# New (to me) Logan 821



## dlinva (Jun 18, 2020)

Just picked up a Logan 821 (long bed version of the 820) after Memorial Day from a tech school shop teacher. He had acquired it from the original owner who (supposedly) didn't use it much. Had to disassemble to get it into my 4Runner, but the wife and I managed. Have it home and just now starting to do some work on it. Intent is (while it is apart), to clean, re-paint and then re-assemble. Will post pictures when I get a chance. The only thing I have found so far is the wiring on the motor (original 1/2 hp Peerless with start capacitor) is pretty shot. Ordered some new cable and almost have it re-wired. This site is a wealth of information!


----------



## dlinva (Jul 27, 2020)

So while it is still apart, contemplating upgrading to a QCTP. I have found Phase 2, Shars, Amazon...are there any real differences between these that someone knows about? Something I should be wary of. They all look pretty similar...so much that they could be the same overseas supplier. Any help would be appreciated!


----------



## JRaut (Jul 27, 2020)

Of the Aloris/Dorian type QCTP, there are essentially two different variants that you'll see: the wedge style and the piston style. The overall geometry of both are essentially the same, and the tool holders are interchangeable.

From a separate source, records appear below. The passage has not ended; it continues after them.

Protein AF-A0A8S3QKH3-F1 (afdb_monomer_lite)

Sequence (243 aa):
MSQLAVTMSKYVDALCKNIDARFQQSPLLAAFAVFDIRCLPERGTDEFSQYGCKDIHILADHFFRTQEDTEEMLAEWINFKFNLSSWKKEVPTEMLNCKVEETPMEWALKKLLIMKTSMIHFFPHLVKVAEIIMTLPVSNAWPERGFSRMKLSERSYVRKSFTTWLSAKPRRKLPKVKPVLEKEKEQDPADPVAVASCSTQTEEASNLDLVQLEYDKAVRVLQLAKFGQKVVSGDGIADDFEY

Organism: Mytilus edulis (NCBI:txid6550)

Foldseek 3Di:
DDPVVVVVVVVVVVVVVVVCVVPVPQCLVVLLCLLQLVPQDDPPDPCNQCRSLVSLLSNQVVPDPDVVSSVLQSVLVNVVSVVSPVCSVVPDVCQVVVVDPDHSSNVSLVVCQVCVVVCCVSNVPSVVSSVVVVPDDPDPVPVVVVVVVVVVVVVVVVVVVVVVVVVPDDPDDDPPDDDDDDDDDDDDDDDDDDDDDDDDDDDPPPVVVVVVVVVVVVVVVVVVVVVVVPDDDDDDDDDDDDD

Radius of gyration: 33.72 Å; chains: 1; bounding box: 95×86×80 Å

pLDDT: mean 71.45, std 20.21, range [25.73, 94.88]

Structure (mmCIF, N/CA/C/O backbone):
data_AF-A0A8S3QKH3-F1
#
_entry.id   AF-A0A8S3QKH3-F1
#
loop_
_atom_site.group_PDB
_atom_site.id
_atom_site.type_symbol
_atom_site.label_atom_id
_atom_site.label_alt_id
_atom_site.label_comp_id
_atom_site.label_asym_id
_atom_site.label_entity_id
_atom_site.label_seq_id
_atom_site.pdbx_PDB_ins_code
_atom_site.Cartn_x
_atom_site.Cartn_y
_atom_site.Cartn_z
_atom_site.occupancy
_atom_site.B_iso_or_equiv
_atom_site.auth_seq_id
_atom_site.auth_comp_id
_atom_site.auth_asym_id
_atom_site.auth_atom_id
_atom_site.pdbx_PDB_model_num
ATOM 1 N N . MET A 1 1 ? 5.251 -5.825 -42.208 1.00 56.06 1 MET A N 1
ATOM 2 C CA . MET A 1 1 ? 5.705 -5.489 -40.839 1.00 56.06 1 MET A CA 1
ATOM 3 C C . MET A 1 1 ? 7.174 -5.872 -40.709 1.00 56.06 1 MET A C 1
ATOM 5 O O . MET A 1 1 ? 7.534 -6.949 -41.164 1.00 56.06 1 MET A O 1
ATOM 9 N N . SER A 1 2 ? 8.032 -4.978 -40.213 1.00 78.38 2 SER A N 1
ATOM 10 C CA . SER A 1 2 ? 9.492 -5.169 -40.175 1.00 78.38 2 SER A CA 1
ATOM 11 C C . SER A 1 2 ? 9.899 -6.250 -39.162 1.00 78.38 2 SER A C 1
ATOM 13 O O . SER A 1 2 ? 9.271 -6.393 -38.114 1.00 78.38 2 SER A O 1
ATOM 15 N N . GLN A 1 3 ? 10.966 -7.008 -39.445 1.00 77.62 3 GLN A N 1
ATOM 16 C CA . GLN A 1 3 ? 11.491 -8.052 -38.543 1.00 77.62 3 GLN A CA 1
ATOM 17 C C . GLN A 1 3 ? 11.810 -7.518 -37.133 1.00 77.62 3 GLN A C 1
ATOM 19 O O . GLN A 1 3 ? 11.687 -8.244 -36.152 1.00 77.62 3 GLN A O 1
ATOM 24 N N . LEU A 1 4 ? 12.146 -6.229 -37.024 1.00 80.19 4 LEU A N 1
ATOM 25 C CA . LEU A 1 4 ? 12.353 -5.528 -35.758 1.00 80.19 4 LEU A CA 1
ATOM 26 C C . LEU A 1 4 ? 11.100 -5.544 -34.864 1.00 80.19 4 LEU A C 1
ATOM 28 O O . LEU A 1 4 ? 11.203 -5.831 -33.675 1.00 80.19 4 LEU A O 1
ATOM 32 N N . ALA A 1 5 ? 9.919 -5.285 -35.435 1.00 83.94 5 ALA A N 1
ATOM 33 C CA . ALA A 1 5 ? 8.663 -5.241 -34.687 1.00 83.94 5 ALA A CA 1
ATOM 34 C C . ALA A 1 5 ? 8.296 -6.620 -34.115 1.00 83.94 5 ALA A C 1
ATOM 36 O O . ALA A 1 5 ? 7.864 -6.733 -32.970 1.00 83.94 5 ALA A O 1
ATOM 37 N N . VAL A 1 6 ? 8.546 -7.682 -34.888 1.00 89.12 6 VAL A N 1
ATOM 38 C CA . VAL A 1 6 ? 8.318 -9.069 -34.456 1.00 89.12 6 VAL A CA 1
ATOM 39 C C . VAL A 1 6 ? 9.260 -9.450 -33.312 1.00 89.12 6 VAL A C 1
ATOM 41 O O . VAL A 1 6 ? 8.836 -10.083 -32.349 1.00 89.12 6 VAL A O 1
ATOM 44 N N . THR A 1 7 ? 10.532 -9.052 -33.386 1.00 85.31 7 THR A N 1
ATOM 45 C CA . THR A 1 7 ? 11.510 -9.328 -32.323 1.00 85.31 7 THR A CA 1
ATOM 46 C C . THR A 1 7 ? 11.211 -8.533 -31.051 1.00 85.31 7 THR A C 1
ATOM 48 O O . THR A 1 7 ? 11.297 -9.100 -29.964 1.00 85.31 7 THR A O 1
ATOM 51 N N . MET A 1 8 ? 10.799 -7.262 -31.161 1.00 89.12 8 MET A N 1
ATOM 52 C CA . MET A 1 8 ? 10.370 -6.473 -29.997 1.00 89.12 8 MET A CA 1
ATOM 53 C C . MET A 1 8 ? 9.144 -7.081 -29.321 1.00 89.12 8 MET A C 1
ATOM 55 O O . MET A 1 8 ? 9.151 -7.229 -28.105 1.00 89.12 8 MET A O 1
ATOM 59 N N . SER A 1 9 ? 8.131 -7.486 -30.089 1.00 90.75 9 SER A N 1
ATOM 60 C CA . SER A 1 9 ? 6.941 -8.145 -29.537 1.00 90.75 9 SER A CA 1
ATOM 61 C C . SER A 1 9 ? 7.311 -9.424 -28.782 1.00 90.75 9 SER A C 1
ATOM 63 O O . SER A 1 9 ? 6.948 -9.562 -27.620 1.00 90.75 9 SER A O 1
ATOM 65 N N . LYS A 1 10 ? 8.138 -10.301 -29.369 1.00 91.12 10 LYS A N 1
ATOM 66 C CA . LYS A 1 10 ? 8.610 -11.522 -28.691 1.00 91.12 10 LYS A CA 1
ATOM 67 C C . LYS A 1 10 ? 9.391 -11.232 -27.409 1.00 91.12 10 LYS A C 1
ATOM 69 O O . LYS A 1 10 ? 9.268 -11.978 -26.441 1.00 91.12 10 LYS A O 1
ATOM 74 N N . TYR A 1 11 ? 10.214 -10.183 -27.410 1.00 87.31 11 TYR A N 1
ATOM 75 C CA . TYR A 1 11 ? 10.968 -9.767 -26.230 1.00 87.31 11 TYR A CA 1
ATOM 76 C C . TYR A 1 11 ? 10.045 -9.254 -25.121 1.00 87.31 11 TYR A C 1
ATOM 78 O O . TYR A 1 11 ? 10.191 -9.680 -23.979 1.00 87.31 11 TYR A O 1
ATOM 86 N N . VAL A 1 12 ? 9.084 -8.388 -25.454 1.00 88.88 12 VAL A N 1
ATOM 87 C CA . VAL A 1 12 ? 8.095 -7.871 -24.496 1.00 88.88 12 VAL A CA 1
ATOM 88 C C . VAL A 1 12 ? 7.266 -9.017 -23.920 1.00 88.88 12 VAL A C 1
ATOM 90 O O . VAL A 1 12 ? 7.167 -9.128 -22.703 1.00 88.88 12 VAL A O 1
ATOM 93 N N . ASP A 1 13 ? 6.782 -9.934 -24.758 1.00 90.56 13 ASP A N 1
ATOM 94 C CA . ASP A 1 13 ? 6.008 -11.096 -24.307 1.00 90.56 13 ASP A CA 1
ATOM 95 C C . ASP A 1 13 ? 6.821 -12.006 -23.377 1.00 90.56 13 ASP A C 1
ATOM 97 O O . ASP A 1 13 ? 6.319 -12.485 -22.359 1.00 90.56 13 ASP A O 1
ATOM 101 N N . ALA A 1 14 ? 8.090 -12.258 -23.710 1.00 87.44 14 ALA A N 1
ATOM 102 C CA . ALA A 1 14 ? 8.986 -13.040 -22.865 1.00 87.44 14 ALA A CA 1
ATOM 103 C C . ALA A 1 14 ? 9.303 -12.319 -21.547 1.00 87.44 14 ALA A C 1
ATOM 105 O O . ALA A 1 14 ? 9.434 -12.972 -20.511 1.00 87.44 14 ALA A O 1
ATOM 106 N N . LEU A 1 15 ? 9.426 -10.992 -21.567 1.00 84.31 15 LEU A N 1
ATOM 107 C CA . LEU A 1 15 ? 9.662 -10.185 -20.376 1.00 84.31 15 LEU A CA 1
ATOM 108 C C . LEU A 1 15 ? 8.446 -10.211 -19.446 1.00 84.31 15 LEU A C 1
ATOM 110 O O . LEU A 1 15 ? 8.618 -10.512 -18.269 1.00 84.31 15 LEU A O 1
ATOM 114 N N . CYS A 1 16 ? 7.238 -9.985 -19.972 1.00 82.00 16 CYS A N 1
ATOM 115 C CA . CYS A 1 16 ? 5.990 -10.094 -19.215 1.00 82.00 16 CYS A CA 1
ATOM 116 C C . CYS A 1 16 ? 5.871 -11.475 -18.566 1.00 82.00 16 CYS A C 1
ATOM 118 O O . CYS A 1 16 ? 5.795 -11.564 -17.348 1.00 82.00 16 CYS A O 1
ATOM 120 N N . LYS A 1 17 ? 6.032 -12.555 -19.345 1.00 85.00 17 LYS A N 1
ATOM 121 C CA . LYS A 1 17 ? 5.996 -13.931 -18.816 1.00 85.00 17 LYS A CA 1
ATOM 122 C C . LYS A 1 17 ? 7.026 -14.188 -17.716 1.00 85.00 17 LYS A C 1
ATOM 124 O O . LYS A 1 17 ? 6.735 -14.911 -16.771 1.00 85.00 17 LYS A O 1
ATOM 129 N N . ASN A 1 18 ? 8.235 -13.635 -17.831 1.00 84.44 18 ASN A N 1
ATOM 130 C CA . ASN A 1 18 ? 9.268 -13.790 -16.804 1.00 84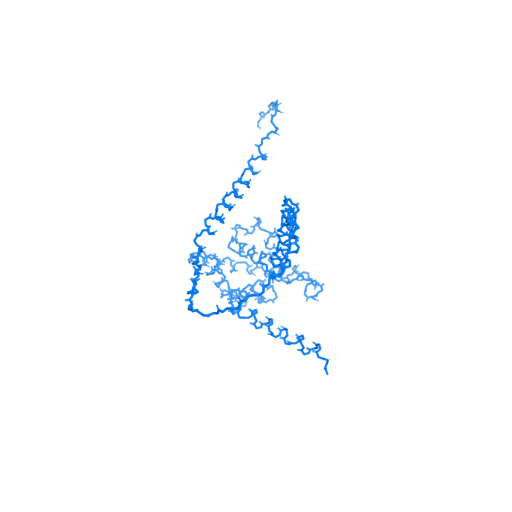.44 18 ASN A CA 1
ATOM 131 C C . ASN A 1 18 ? 8.946 -13.007 -15.528 1.00 84.44 18 ASN A C 1
ATOM 133 O O . ASN A 1 18 ? 9.236 -13.492 -14.436 1.00 84.44 18 ASN A O 1
ATOM 137 N N . ILE A 1 19 ? 8.381 -11.806 -15.657 1.00 78.62 19 ILE A N 1
ATOM 138 C CA . ILE A 1 19 ? 7.922 -11.010 -14.517 1.00 78.62 19 ILE A CA 1
ATOM 139 C C . ILE A 1 19 ? 6.766 -11.747 -13.838 1.00 78.62 19 ILE A C 1
ATOM 141 O O . ILE A 1 19 ? 6.862 -12.007 -12.645 1.00 78.62 19 ILE A O 1
ATOM 145 N N . ASP A 1 20 ? 5.765 -12.198 -14.591 1.00 79.50 20 ASP A N 1
ATOM 146 C CA . ASP A 1 20 ? 4.611 -12.938 -14.066 1.00 79.50 20 ASP A CA 1
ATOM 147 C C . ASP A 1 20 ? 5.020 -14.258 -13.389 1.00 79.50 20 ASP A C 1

The wedge style tool posts lock the tool holders by (surprise, surprise) a wedge moving up and down within the dovetails, essentially changing the size of the dovetail.

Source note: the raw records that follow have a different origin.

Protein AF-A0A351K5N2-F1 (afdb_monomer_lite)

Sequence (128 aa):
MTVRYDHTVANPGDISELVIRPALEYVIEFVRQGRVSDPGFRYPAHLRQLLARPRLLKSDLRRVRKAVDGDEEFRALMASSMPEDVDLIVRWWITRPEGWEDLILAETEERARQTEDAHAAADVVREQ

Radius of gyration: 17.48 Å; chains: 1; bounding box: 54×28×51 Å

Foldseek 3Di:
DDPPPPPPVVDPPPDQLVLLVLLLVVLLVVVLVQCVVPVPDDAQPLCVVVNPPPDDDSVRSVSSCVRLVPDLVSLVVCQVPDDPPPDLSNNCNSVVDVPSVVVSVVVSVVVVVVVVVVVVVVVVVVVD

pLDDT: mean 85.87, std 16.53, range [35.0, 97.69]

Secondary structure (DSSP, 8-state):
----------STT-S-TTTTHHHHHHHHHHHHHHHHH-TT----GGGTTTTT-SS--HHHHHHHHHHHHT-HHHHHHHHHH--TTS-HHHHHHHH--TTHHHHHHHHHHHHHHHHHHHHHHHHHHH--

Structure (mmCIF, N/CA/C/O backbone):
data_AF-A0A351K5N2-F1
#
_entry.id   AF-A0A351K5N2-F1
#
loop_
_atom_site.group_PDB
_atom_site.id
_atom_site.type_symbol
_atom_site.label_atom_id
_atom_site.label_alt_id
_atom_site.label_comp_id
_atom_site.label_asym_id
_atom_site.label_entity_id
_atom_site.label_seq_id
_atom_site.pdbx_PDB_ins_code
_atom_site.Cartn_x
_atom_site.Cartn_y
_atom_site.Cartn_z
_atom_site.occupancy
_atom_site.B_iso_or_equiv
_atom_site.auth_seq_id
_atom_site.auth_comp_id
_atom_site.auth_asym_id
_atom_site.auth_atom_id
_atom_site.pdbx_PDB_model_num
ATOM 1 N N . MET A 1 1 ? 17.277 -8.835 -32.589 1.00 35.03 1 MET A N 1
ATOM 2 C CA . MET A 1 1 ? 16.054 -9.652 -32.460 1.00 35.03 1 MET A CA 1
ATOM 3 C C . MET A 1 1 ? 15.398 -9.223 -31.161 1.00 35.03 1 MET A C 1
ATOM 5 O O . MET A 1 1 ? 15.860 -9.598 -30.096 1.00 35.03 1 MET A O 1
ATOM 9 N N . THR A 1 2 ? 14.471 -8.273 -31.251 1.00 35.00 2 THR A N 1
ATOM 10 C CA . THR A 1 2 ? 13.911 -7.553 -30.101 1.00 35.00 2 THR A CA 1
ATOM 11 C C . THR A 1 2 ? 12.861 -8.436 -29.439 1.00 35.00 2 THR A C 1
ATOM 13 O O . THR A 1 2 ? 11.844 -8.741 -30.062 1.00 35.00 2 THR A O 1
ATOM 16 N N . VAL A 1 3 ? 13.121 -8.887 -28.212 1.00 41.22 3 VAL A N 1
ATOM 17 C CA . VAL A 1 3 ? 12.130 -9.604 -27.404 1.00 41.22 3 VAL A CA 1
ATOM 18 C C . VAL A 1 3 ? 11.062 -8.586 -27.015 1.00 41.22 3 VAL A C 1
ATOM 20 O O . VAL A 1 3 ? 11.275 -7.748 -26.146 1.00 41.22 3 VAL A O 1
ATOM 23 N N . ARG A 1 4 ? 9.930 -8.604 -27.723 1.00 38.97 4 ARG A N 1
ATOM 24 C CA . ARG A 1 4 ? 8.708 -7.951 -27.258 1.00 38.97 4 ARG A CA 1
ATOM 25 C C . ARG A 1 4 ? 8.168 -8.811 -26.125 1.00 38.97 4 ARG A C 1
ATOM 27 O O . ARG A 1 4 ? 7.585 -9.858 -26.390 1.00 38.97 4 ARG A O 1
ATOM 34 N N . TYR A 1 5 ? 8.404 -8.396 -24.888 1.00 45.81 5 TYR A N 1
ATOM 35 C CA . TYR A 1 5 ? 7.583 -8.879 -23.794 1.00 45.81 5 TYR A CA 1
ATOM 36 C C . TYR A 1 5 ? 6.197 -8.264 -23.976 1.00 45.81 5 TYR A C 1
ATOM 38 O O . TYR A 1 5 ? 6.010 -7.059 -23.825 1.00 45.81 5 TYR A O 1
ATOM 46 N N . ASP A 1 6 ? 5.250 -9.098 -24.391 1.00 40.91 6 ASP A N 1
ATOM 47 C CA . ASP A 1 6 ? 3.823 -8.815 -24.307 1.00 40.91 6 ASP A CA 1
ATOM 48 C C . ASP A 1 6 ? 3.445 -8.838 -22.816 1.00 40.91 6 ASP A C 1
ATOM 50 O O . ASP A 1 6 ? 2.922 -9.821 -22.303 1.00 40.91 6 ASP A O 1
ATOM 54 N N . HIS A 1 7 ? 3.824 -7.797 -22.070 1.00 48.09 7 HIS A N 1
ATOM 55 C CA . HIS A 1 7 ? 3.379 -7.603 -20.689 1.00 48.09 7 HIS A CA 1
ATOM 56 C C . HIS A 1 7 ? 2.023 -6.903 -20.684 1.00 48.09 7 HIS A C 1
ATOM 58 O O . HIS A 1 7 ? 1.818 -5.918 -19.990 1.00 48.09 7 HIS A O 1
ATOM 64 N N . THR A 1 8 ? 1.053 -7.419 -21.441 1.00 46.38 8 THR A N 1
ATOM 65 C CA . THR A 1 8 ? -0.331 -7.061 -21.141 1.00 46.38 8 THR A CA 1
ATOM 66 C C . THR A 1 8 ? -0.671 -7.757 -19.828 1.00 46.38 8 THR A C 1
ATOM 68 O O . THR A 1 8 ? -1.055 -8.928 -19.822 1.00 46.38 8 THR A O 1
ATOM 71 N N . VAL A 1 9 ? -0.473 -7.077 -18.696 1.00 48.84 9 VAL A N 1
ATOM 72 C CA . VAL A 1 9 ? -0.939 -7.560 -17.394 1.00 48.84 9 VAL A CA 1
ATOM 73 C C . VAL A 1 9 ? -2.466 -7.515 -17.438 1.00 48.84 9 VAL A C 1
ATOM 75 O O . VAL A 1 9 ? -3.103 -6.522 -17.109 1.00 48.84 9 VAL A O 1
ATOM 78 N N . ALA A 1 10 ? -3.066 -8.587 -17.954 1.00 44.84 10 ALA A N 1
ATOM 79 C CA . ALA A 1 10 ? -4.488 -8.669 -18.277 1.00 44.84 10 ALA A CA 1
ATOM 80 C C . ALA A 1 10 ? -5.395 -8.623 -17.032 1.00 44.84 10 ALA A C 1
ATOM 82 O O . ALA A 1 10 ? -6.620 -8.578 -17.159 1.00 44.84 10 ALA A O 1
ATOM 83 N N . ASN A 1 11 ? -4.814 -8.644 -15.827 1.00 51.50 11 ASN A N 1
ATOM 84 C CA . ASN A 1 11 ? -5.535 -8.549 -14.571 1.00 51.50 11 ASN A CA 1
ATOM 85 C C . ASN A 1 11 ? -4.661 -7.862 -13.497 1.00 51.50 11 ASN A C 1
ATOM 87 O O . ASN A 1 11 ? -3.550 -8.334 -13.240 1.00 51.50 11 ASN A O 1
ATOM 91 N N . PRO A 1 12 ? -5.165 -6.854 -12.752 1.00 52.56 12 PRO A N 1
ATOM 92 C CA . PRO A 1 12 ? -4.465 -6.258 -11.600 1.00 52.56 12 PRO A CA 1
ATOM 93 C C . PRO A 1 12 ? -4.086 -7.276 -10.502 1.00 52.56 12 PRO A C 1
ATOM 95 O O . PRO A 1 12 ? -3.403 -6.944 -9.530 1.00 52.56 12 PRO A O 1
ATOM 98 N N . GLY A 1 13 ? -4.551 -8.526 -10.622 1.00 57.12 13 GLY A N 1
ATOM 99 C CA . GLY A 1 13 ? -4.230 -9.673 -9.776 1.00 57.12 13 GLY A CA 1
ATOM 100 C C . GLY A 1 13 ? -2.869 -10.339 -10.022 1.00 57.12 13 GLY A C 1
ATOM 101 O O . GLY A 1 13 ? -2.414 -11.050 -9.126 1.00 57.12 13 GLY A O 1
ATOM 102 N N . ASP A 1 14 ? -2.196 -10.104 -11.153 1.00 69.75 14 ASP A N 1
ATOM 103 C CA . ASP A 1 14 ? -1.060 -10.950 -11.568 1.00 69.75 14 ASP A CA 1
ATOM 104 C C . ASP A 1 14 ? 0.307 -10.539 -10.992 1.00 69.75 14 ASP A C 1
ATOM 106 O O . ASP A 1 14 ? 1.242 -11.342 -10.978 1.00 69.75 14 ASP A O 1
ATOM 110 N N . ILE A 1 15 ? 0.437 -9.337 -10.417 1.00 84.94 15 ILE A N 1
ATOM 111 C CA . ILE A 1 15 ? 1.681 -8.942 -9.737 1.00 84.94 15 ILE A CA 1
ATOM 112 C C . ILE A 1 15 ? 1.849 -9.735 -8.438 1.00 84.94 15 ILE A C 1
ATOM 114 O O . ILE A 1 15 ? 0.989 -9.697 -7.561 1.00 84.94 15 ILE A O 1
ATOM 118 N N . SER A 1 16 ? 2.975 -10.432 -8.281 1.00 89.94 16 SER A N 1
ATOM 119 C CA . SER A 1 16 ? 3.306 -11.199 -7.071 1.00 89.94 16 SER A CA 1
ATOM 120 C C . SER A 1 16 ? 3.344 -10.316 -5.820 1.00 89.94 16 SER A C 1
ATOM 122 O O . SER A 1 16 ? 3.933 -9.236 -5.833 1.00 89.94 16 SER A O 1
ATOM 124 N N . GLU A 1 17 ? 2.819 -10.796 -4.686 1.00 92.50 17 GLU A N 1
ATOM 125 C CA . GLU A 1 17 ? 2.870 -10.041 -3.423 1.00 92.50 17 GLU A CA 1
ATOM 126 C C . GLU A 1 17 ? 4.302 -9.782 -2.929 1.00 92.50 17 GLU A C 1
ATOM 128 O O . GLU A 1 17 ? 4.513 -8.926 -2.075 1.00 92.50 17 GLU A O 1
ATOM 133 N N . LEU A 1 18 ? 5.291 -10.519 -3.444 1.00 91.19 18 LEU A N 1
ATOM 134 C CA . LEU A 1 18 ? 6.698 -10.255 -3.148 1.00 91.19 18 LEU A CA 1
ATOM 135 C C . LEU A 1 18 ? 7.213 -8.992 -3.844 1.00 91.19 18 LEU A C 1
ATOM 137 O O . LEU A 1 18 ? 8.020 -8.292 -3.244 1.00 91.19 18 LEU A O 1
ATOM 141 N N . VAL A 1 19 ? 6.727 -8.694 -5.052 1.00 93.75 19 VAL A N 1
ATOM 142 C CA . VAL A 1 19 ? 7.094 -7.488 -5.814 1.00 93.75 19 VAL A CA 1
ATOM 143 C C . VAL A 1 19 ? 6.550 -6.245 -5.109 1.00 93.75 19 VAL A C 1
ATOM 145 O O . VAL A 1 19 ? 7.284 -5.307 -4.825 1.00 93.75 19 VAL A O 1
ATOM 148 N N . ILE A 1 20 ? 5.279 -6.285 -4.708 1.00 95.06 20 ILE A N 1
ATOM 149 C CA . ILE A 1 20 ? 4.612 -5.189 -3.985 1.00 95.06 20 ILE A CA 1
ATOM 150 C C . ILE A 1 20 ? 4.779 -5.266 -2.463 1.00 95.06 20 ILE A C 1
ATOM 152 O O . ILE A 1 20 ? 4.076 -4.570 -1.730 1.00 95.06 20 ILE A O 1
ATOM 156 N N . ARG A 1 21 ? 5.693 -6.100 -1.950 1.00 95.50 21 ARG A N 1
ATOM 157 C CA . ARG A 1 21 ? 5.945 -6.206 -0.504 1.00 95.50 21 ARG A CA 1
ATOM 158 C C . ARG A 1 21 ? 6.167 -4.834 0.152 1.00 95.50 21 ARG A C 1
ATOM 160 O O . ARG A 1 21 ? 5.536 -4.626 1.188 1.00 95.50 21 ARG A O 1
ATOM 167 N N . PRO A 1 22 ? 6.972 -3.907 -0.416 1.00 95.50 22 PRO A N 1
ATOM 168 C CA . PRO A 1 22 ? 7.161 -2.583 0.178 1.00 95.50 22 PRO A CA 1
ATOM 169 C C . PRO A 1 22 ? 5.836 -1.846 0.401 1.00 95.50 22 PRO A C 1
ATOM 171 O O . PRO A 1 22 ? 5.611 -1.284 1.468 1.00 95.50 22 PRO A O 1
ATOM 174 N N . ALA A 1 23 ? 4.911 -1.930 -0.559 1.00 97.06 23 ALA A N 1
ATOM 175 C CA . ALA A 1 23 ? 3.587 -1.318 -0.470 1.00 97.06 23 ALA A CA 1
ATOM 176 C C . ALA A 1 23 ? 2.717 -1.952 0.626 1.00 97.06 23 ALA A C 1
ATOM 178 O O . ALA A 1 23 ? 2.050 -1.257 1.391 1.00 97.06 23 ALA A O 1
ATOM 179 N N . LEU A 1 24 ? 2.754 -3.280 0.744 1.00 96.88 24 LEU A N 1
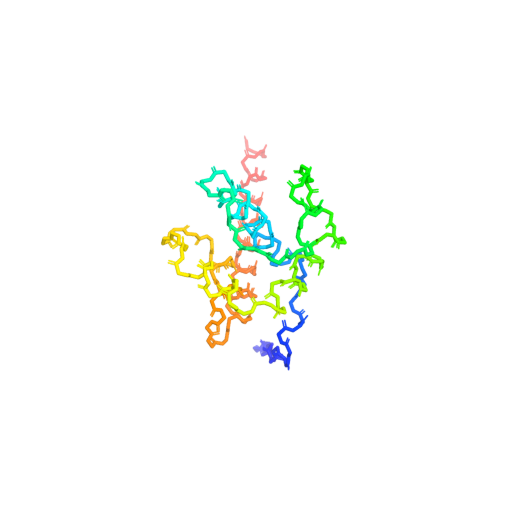ATOM 180 C CA . LEU A 1 24 ? 1.982 -4.014 1.749 1.00 96.88 24 LEU A CA 1
ATOM 181 C C . LEU A 1 24 ? 2.507 -3.786 3.172 1.00 96.88 24 LEU A C 1
ATOM 183 O O . LEU A 1 24 ? 1.724 -3.715 4.119 1.00 96.88 24 LEU A O 1
ATOM 187 N N . GLU A 1 25 ? 3.823 -3.668 3.334 1.00 96.38 25 GLU A N 1
ATOM 188 C CA . GLU A 1 25 ? 4.445 -3.316 4.611 1.00 96.38 25 GLU A CA 1
ATOM 189 C C . GLU A 1 25 ? 4.146 -1.853 4.972 1.00 96.38 25 GLU A C 1
ATOM 191 O O . GLU A 1 25 ? 3.728 -1.584 6.100 1.00 96.38 25 GLU A O 1
ATOM 196 N N . TYR A 1 26 ? 4.216 -0.940 3.996 1.00 97.19 26 TYR A N 1
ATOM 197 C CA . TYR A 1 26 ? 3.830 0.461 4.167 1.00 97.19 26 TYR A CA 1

The piston style works by a piston being pushed out into the back of the tool holder, locking it against the dovetails.

The wedge style is largely regarded as superior (all else equal), as it provides a more positive locking mechanism and maintains more of the precision surfaces in contact when it's locked.

The wedge style usually run, I dunno, $20 or so more than their piston style counterparts in the 'A' or 'B' size, which is where I presume you're looking.

When I bought mine a few years ago, I saved the $20 and got the piston style. I wish I hadn't. Just toss in the extra $20 and get the the wedge style.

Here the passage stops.